元渊却在此时想到了这个问题。不过,也容不得她多想,一柄冰冷的,闪着夺目光芒的剑横割过来,定睛去看,只见一长大的汉子双手握着一把长剑从天而降。
元渊大惊,龙泉?
来不及多想,她脚踏本位,短刀斜挑龙泉,刀刃相擦,冒出一串火星。而,元渊看到自己的短刀被龙泉削去一半。
武士大喜,恨不得一下子就结果了元渊,攻得更加迅疾凶毒,剑剑攻袭元渊的大穴要害。元渊知道不能跟他硬拚,又必须当机立断,不能耽误时间,当下再不留情,脚踩七星,刀锋化作梅花之势,精芒暴涨,急电迅疾扫劈。
武士的剑虽然是宝剑,但是宝剑在他手里不过是漂亮的兵器而已,根本无法驾驭。十几招过后,武士已经被顾元渊灵巧迅疾的身法逼得只剩招架之力,疲于应付。
程亚凌吃惊的发现,顾元渊就是个杀人的机器,他的武士虽有宝剑在手,却根本无法抗衡她凌厉狠毒的刀法。

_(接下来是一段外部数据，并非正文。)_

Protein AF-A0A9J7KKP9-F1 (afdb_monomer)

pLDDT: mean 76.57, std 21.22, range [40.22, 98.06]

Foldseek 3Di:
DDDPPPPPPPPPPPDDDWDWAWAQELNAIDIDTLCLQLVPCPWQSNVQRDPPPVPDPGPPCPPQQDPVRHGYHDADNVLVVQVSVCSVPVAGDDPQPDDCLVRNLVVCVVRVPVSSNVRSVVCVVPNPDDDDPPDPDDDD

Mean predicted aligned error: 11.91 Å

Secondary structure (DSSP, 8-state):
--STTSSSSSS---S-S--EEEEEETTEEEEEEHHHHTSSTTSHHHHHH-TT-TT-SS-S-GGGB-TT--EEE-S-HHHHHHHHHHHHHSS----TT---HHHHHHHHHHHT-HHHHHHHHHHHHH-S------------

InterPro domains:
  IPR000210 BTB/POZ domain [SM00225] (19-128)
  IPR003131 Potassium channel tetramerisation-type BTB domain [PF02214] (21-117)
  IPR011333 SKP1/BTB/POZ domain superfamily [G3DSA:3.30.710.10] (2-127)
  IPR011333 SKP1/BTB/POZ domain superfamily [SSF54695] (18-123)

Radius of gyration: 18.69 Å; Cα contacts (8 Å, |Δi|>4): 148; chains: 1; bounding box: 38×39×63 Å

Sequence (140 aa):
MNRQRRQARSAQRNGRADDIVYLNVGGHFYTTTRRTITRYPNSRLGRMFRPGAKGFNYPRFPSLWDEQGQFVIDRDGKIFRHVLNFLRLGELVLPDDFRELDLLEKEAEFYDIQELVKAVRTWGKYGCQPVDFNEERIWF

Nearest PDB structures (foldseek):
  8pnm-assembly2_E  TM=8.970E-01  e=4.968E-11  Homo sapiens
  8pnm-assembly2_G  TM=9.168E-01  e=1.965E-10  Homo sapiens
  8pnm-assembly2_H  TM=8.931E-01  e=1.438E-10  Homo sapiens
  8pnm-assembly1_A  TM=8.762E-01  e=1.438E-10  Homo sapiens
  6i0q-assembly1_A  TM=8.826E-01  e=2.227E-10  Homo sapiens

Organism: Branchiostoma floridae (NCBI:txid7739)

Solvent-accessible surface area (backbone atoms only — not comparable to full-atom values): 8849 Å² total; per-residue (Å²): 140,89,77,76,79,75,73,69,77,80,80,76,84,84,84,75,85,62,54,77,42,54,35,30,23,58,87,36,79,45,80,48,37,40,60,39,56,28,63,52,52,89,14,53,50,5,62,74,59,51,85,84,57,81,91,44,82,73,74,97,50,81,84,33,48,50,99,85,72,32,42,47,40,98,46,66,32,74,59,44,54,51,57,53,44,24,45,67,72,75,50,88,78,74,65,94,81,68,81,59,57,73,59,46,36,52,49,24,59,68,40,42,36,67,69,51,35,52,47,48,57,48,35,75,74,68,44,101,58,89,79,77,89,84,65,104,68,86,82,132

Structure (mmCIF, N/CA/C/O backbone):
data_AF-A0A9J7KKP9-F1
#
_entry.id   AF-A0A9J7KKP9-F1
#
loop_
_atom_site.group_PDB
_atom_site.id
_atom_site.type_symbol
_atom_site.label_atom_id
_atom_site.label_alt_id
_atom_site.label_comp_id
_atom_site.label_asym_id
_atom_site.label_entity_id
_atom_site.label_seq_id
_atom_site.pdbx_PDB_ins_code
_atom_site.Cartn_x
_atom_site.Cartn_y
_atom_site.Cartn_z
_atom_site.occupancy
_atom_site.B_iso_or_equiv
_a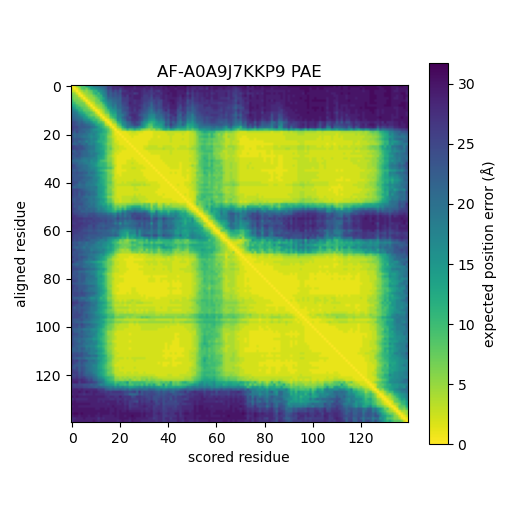tom_site.auth_seq_id
_atom_site.auth_comp_id
_atom_site.auth_asym_id
_atom_site.auth_atom_id
_atom_site.pdbx_PDB_model_num
ATOM 1 N N . MET A 1 1 ? 21.155 -13.452 -42.723 1.00 51.09 1 MET A N 1
ATOM 2 C CA . MET A 1 1 ? 19.798 -12.961 -42.383 1.00 51.09 1 MET A CA 1
ATOM 3 C C . MET A 1 1 ? 19.474 -13.447 -40.966 1.00 51.09 1 MET A C 1
ATOM 5 O O . MET A 1 1 ? 19.676 -14.625 -40.738 1.00 51.09 1 MET A O 1
ATOM 9 N N . ASN A 1 2 ? 19.061 -12.580 -40.024 1.00 41.19 2 ASN A N 1
ATOM 10 C CA . ASN A 1 2 ? 18.736 -12.866 -38.594 1.00 41.19 2 ASN A CA 1
ATOM 11 C C . ASN A 1 2 ? 19.797 -12.598 -37.500 1.00 41.19 2 ASN A C 1
ATOM 13 O O . ASN A 1 2 ? 20.095 -13.466 -36.687 1.00 41.19 2 ASN A O 1
ATOM 17 N N . ARG A 1 3 ? 20.264 -11.348 -37.362 1.00 46.97 3 ARG A N 1
ATOM 18 C CA . ARG A 1 3 ? 20.737 -10.831 -36.049 1.00 46.97 3 ARG A CA 1
ATOM 19 C C . ARG A 1 3 ? 20.099 -9.508 -35.607 1.00 46.97 3 ARG A C 1
ATOM 21 O O . ARG A 1 3 ? 20.134 -9.186 -34.428 1.00 46.97 3 ARG A O 1
ATOM 28 N N . GLN A 1 4 ? 19.413 -8.796 -36.502 1.00 51.38 4 GLN A N 1
ATOM 29 C CA . GLN A 1 4 ? 18.884 -7.452 -36.219 1.00 51.38 4 GLN A CA 1
ATOM 30 C C . GLN A 1 4 ? 17.445 -7.406 -35.667 1.00 51.38 4 GLN A C 1
ATOM 32 O O . GLN A 1 4 ? 16.972 -6.343 -35.291 1.00 51.38 4 GLN A O 1
ATOM 37 N N . ARG A 1 5 ? 16.738 -8.540 -35.535 1.00 49.69 5 ARG A N 1
ATOM 38 C CA . ARG A 1 5 ? 15.347 -8.554 -35.024 1.00 49.69 5 ARG A CA 1
ATOM 39 C C . ARG A 1 5 ? 15.206 -8.647 -33.498 1.00 49.69 5 ARG A C 1
ATOM 41 O O . ARG A 1 5 ? 14.109 -8.455 -32.989 1.00 49.69 5 ARG A O 1
ATOM 48 N N . ARG A 1 6 ? 16.286 -8.916 -32.753 1.00 45.44 6 ARG A N 1
ATOM 49 C CA . ARG A 1 6 ? 16.229 -9.039 -31.280 1.00 45.44 6 ARG A CA 1
ATOM 50 C C . ARG A 1 6 ? 16.405 -7.715 -30.531 1.00 45.44 6 ARG A C 1
ATOM 52 O O . ARG A 1 6 ? 15.982 -7.625 -29.387 1.00 45.44 6 ARG A O 1
ATOM 59 N N . GLN A 1 7 ? 16.957 -6.685 -31.172 1.00 48.47 7 GLN A N 1
ATOM 60 C CA . GLN A 1 7 ? 17.256 -5.400 -30.521 1.00 48.47 7 GLN A CA 1
ATOM 61 C C . GLN A 1 7 ? 16.161 -4.332 -30.697 1.00 48.47 7 GLN A C 1
ATOM 63 O O . GLN A 1 7 ? 16.255 -3.263 -30.110 1.00 48.47 7 GLN A O 1
ATOM 68 N N . ALA A 1 8 ? 15.082 -4.623 -31.432 1.00 41.12 8 ALA A N 1
ATOM 69 C CA . ALA A 1 8 ? 13.999 -3.664 -31.683 1.00 41.12 8 ALA A CA 1
ATOM 70 C C . ALA A 1 8 ? 12.833 -3.721 -30.668 1.00 41.12 8 ALA A C 1
ATOM 72 O O . ALA A 1 8 ? 11.894 -2.941 -30.779 1.00 41.12 8 ALA A O 1
ATOM 73 N N . ARG A 1 9 ? 12.856 -4.626 -29.674 1.00 43.91 9 ARG A N 1
ATOM 74 C CA . ARG A 1 9 ? 11.778 -4.735 -28.663 1.00 43.91 9 ARG A CA 1
ATOM 75 C C . ARG A 1 9 ? 11.997 -3.895 -27.402 1.00 43.91 9 ARG A C 1
ATOM 77 O O . ARG A 1 9 ? 11.061 -3.731 -26.628 1.00 43.91 9 ARG A O 1
ATOM 84 N N . SER A 1 10 ? 13.195 -3.359 -27.187 1.00 43.91 10 SER A N 1
ATOM 85 C CA . SER A 1 10 ? 13.556 -2.660 -25.946 1.00 43.91 10 SER A CA 1
ATOM 86 C C . SER A 1 10 ? 13.458 -1.132 -26.021 1.00 43.91 10 SER A C 1
ATOM 88 O O . SER A 1 10 ? 13.571 -0.481 -24.989 1.00 43.91 10 SER A O 1
ATOM 90 N N . ALA A 1 11 ? 13.211 -0.544 -27.198 1.00 45.47 11 ALA A N 1
ATOM 91 C CA . ALA A 1 11 ? 13.311 0.907 -27.405 1.00 45.47 11 ALA A CA 1
ATOM 92 C C . ALA A 1 11 ? 11.970 1.649 -27.582 1.00 45.47 11 ALA A C 1
ATOM 94 O O . ALA A 1 11 ? 11.970 2.830 -27.919 1.00 45.47 11 ALA A O 1
ATOM 95 N N . GLN A 1 12 ? 10.819 1.009 -27.338 1.00 44.66 12 GLN A N 1
ATOM 96 C CA . GLN A 1 12 ? 9.517 1.660 -27.536 1.00 44.66 12 GLN A CA 1
ATOM 97 C C . GLN A 1 12 ? 8.521 1.339 -26.419 1.00 44.66 12 GLN A C 1
ATOM 99 O O . GLN A 1 12 ? 7.520 0.657 -26.610 1.00 44.66 12 GLN A O 1
ATOM 104 N N . ARG A 1 13 ? 8.806 1.853 -25.221 1.00 44.84 13 ARG A N 1
ATOM 105 C CA . ARG A 1 13 ? 7.824 1.989 -24.130 1.00 44.84 13 ARG A CA 1
ATOM 106 C C . ARG A 1 13 ? 7.748 3.422 -23.591 1.00 44.84 13 ARG A C 1
ATOM 108 O O . ARG A 1 13 ? 7.372 3.641 -22.451 1.00 44.84 13 ARG A O 1
ATOM 115 N N . ASN A 1 14 ? 8.087 4.410 -24.419 1.00 48.66 14 ASN A N 1
ATOM 116 C CA . ASN A 1 14 ? 7.822 5.808 -24.096 1.00 48.66 14 ASN A CA 1
ATOM 117 C C . ASN A 1 14 ? 6.437 6.207 -24.609 1.00 48.66 14 ASN A C 1
ATOM 119 O O . ASN A 1 14 ? 6.216 6.296 -25.816 1.00 48.66 14 ASN A O 1
ATOM 123 N N . GLY A 1 15 ? 5.535 6.462 -23.660 1.00 46.62 15 GLY A N 1
ATOM 124 C CA . GLY A 1 15 ? 4.261 7.139 -23.874 1.00 46.62 15 GLY A CA 1
ATOM 125 C C . GLY A 1 15 ? 3.054 6.208 -23.864 1.00 46.62 15 GLY A C 1
ATOM 126 O O . GLY A 1 15 ? 2.677 5.692 -24.915 1.00 46.62 15 GLY A O 1
ATOM 127 N N . ARG A 1 16 ? 2.450 6.027 -22.682 1.00 47.84 16 ARG A N 1
ATOM 128 C CA . ARG A 1 16 ? 1.007 5.851 -22.407 1.00 47.84 16 ARG A CA 1
ATOM 129 C C . ARG A 1 16 ? 0.822 5.642 -20.896 1.00 47.84 16 ARG A C 1
ATOM 131 O O . ARG A 1 16 ? 1.768 5.259 -20.222 1.00 47.84 16 ARG A O 1
ATOM 138 N N . ALA A 1 17 ? -0.346 6.003 -20.376 1.00 44.81 17 ALA A N 1
ATOM 139 C CA . ALA A 1 17 ? -0.692 5.969 -18.956 1.00 44.81 17 ALA A CA 1
ATOM 140 C C . ALA A 1 17 ? -0.261 4.670 -18.238 1.00 44.81 17 ALA A C 1
ATOM 142 O O . ALA A 1 17 ? -0.307 3.598 -18.830 1.00 44.81 17 ALA A O 1
ATOM 143 N N . ASP A 1 18 ? 0.086 4.785 -16.953 1.00 57.22 18 ASP A N 1
ATOM 144 C CA . ASP A 1 18 ? -0.027 3.694 -15.977 1.00 57.22 18 ASP A CA 1
ATOM 145 C C . ASP A 1 18 ? 0.723 2.383 -16.298 1.00 57.22 18 ASP A C 1
ATOM 147 O O . ASP A 1 18 ? 0.117 1.349 -16.571 1.00 57.22 18 ASP A O 1
ATOM 151 N N . ASP A 1 19 ? 2.058 2.386 -16.170 1.00 81.00 19 ASP A N 1
ATOM 152 C CA . ASP A 1 19 ? 2.848 1.144 -16.128 1.00 81.00 19 ASP A CA 1
ATOM 153 C C . ASP A 1 19 ? 2.263 0.166 -15.096 1.00 81.00 19 ASP A C 1
ATOM 155 O O . ASP A 1 19 ? 2.125 0.507 -13.918 1.00 81.00 19 ASP A O 1
ATOM 159 N N . ILE A 1 20 ? 1.964 -1.062 -15.517 1.00 87.38 20 ILE A N 1
ATOM 160 C CA . ILE A 1 20 ? 1.610 -2.148 -14.600 1.00 87.38 20 ILE A CA 1
ATOM 161 C C . ILE A 1 20 ? 2.839 -2.528 -13.766 1.00 87.38 20 ILE A C 1
ATOM 163 O O . ILE A 1 20 ? 3.941 -2.684 -14.294 1.00 87.38 20 ILE A O 1
ATOM 167 N N . VAL A 1 21 ? 2.635 -2.695 -12.461 1.00 87.25 21 VAL A N 1
ATOM 168 C CA . VAL A 1 21 ? 3.633 -3.088 -11.465 1.00 87.25 21 VAL A CA 1
ATOM 169 C C . VAL A 1 21 ? 3.189 -4.395 -10.813 1.00 87.25 21 VAL A C 1
ATOM 171 O O . VAL A 1 21 ? 2.060 -4.499 -10.327 1.00 87.25 21 VAL A O 1
ATOM 174 N N . TYR A 1 22 ? 4.098 -5.366 -10.778 1.00 88.50 22 TYR A N 1
ATOM 175 C CA . TYR A 1 22 ? 3.918 -6.650 -10.106 1.00 88.50 22 TYR A CA 1
ATOM 176 C C . TYR A 1 22 ? 4.726 -6.670 -8.809 1.00 88.50 22 TYR A C 1
ATOM 178 O O . TYR A 1 22 ? 5.911 -6.328 -8.812 1.00 88.50 22 TYR A O 1
ATOM 186 N N . LEU A 1 23 ? 4.079 -7.057 -7.712 1.00 90.69 23 LEU A N 1
ATOM 187 C CA . LEU A 1 23 ? 4.653 -7.089 -6.369 1.00 90.69 23 LEU A CA 1
ATOM 188 C C . LEU A 1 23 ? 4.442 -8.477 -5.757 1.00 90.69 23 LEU A C 1
ATOM 190 O O . LEU A 1 23 ? 3.366 -9.055 -5.900 1.00 90.69 23 LEU A O 1
ATOM 194 N N . ASN A 1 24 ? 5.433 -8.964 -5.027 1.00 91.94 24 ASN A N 1
ATOM 195 C CA . ASN A 1 24 ? 5.343 -10.131 -4.161 1.00 91.94 24 ASN A CA 1
ATOM 196 C C . ASN A 1 24 ? 5.579 -9.659 -2.720 1.00 91.94 24 ASN A C 1
ATOM 198 O O . ASN A 1 24 ? 6.676 -9.227 -2.389 1.00 91.94 24 ASN A O 1
ATOM 202 N N . VAL A 1 25 ? 4.554 -9.682 -1.870 1.00 93.62 25 VAL A N 1
ATOM 203 C CA . VAL A 1 25 ? 4.631 -9.183 -0.488 1.00 93.62 25 VAL A CA 1
ATOM 204 C C . VAL A 1 25 ? 4.447 -10.350 0.472 1.00 93.62 25 VAL A C 1
ATOM 206 O O . VAL A 1 25 ? 3.336 -10.861 0.598 1.00 93.62 25 VAL A O 1
ATOM 209 N N . GLY A 1 26 ? 5.530 -10.833 1.083 1.00 92.25 26 GLY A N 1
ATOM 210 C CA . GLY A 1 26 ? 5.492 -11.993 1.984 1.00 92.25 26 GLY A CA 1
ATOM 211 C C . GLY A 1 26 ? 4.808 -13.222 1.366 1.00 92.25 26 GLY A C 1
ATOM 212 O O . GLY A 1 26 ? 3.988 -13.869 2.016 1.00 92.25 26 GLY A O 1
ATOM 213 N N . GLY A 1 27 ? 5.041 -13.483 0.073 1.00 90.81 27 GLY A N 1
ATOM 214 C CA . GLY A 1 27 ? 4.414 -14.581 -0.675 1.00 90.81 27 GLY A CA 1
ATOM 215 C C . GLY A 1 27 ? 3.026 -14.277 -1.256 1.00 90.81 27 GLY A C 1
ATOM 216 O O . GLY A 1 27 ? 2.439 -15.142 -1.904 1.00 90.81 27 GLY A O 1
ATOM 217 N N . HIS A 1 28 ? 2.488 -13.069 -1.056 1.00 94.62 28 HIS A N 1
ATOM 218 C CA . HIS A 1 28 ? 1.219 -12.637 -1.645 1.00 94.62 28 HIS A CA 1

但见她的刀忽隐忽现,刀刀致人死地。
他这么想着,那边的武士忽然痛呼一声,龙泉被顾元渊的刀震落,再看顾元渊的短刀已经剩下一截,生生被龙泉的锋芒折断。她走出几步,拾起龙泉,看着这柄寒光闪烁的宝剑,冷叹道:“这柄宝剑是瑞广王爷的,你们不配拥有!”
她突然明白,这柄龙泉是跟着程亚凌出来的,以瑞广的秉性来看,剑是先皇御赐宝剑,是为了让他镇守金星山的。瑞广怎么可能随便交给一个不相干的人?
只有一个可能,除非是瑞广死于非命,剑被夺走!
心念及此,她意识到自己明白的太迟了。
啪!他开枪了。
元渊晃了下,她真的没想到程亚凌会开枪。一条血线顺着剑身流淌,她的手臂鲜血淋漓。
“住手吧。你今天走不了的,何必再做无谓的牺牲?”他冷冷的说道,几个武士举着利器朝元渊走去。
剑光一扬,竹筠挺剑迎上,但是,一颗子弹呼啸着钻入了她的肩胛。
什么叫天昏地暗,什么叫生离死别?
顾元渊说不清,因为她的脑海里一片空白,发生的太过突然了,她感到自己残缺不全的身心一下子被这颗子弹打得支离破碎,片瓦不存。
就在她停顿的几秒钟里,眼前袭来一道道杀气腾腾的刀光斧影。
“元渊!”
她看到竹筠倒下的时候,喊出了她的名字。也读懂了她脸上的无限恐惧。
剑,呈现出一股淡绿色的冷光,是杀气。
所有人都不由自主的去看顾元渊,但是眼睛短暂的盲点让人错失了看清楚她的动作。
程亚凌心鼓直跳,也定睛去看,他看到了一个影子快速的朝自己飞来。
“顾元渊!”
他大喊一声,举枪就射击。可能因为他伤势未愈的缘故,他感觉到自己的枪法失了准头。
顾元渊身形飘忽,有如鬼魅,出手之奇,匪夷所思,等到所有目光能够聚焦时,她的剑尖顶在程亚凌的咽喉。而,两边的地上,躺着五六具惨不忍睹的,杀手们的尸体。
程亚凌几乎不敢吞咽口水,生怕剑尖刺破他突出的喉结。
“你,你真要杀我?”他惨淡一笑,清秀的脸庞露出苦涩的笑容。
“今日杀我,当初,你为什么要救我?”顾元渊的眼睛很漂亮,就如当年初见时,他就被她这双冰冷的,却漂亮的无法形容的眼睛吸引。但是此刻,他不敢去看这双眼睛,因为这双眼里的杀气,带着毁灭一切的疯狂。
喉结转动了一下,程亚凌能够感觉到咽喉隐隐发疼,他无奈的闭上了眼睛。
“当初,我们是知己。今日,我们各为其主。”
“你到底是谁?”顾元渊的剑很冷,冷得让人有种错觉,夏夜比冬日还要寒冷?
程亚凌皱紧了眉头,汗粒像蠕动的蚯蚓一条一条的在脸上游动,单薄的嘴唇微微发颤,在死亡面前,勇气变得微不足道。
“我是,是赤本一郎。”
剑轻轻一颤,程亚凌轻呼出声,喉头处划了道口子,鲜血渗了出来。顾元渊瞪大了眼睛,她不敢相信自己听到的名字。脑海里忽然想起了一件事,当时,她并没有重视的事情。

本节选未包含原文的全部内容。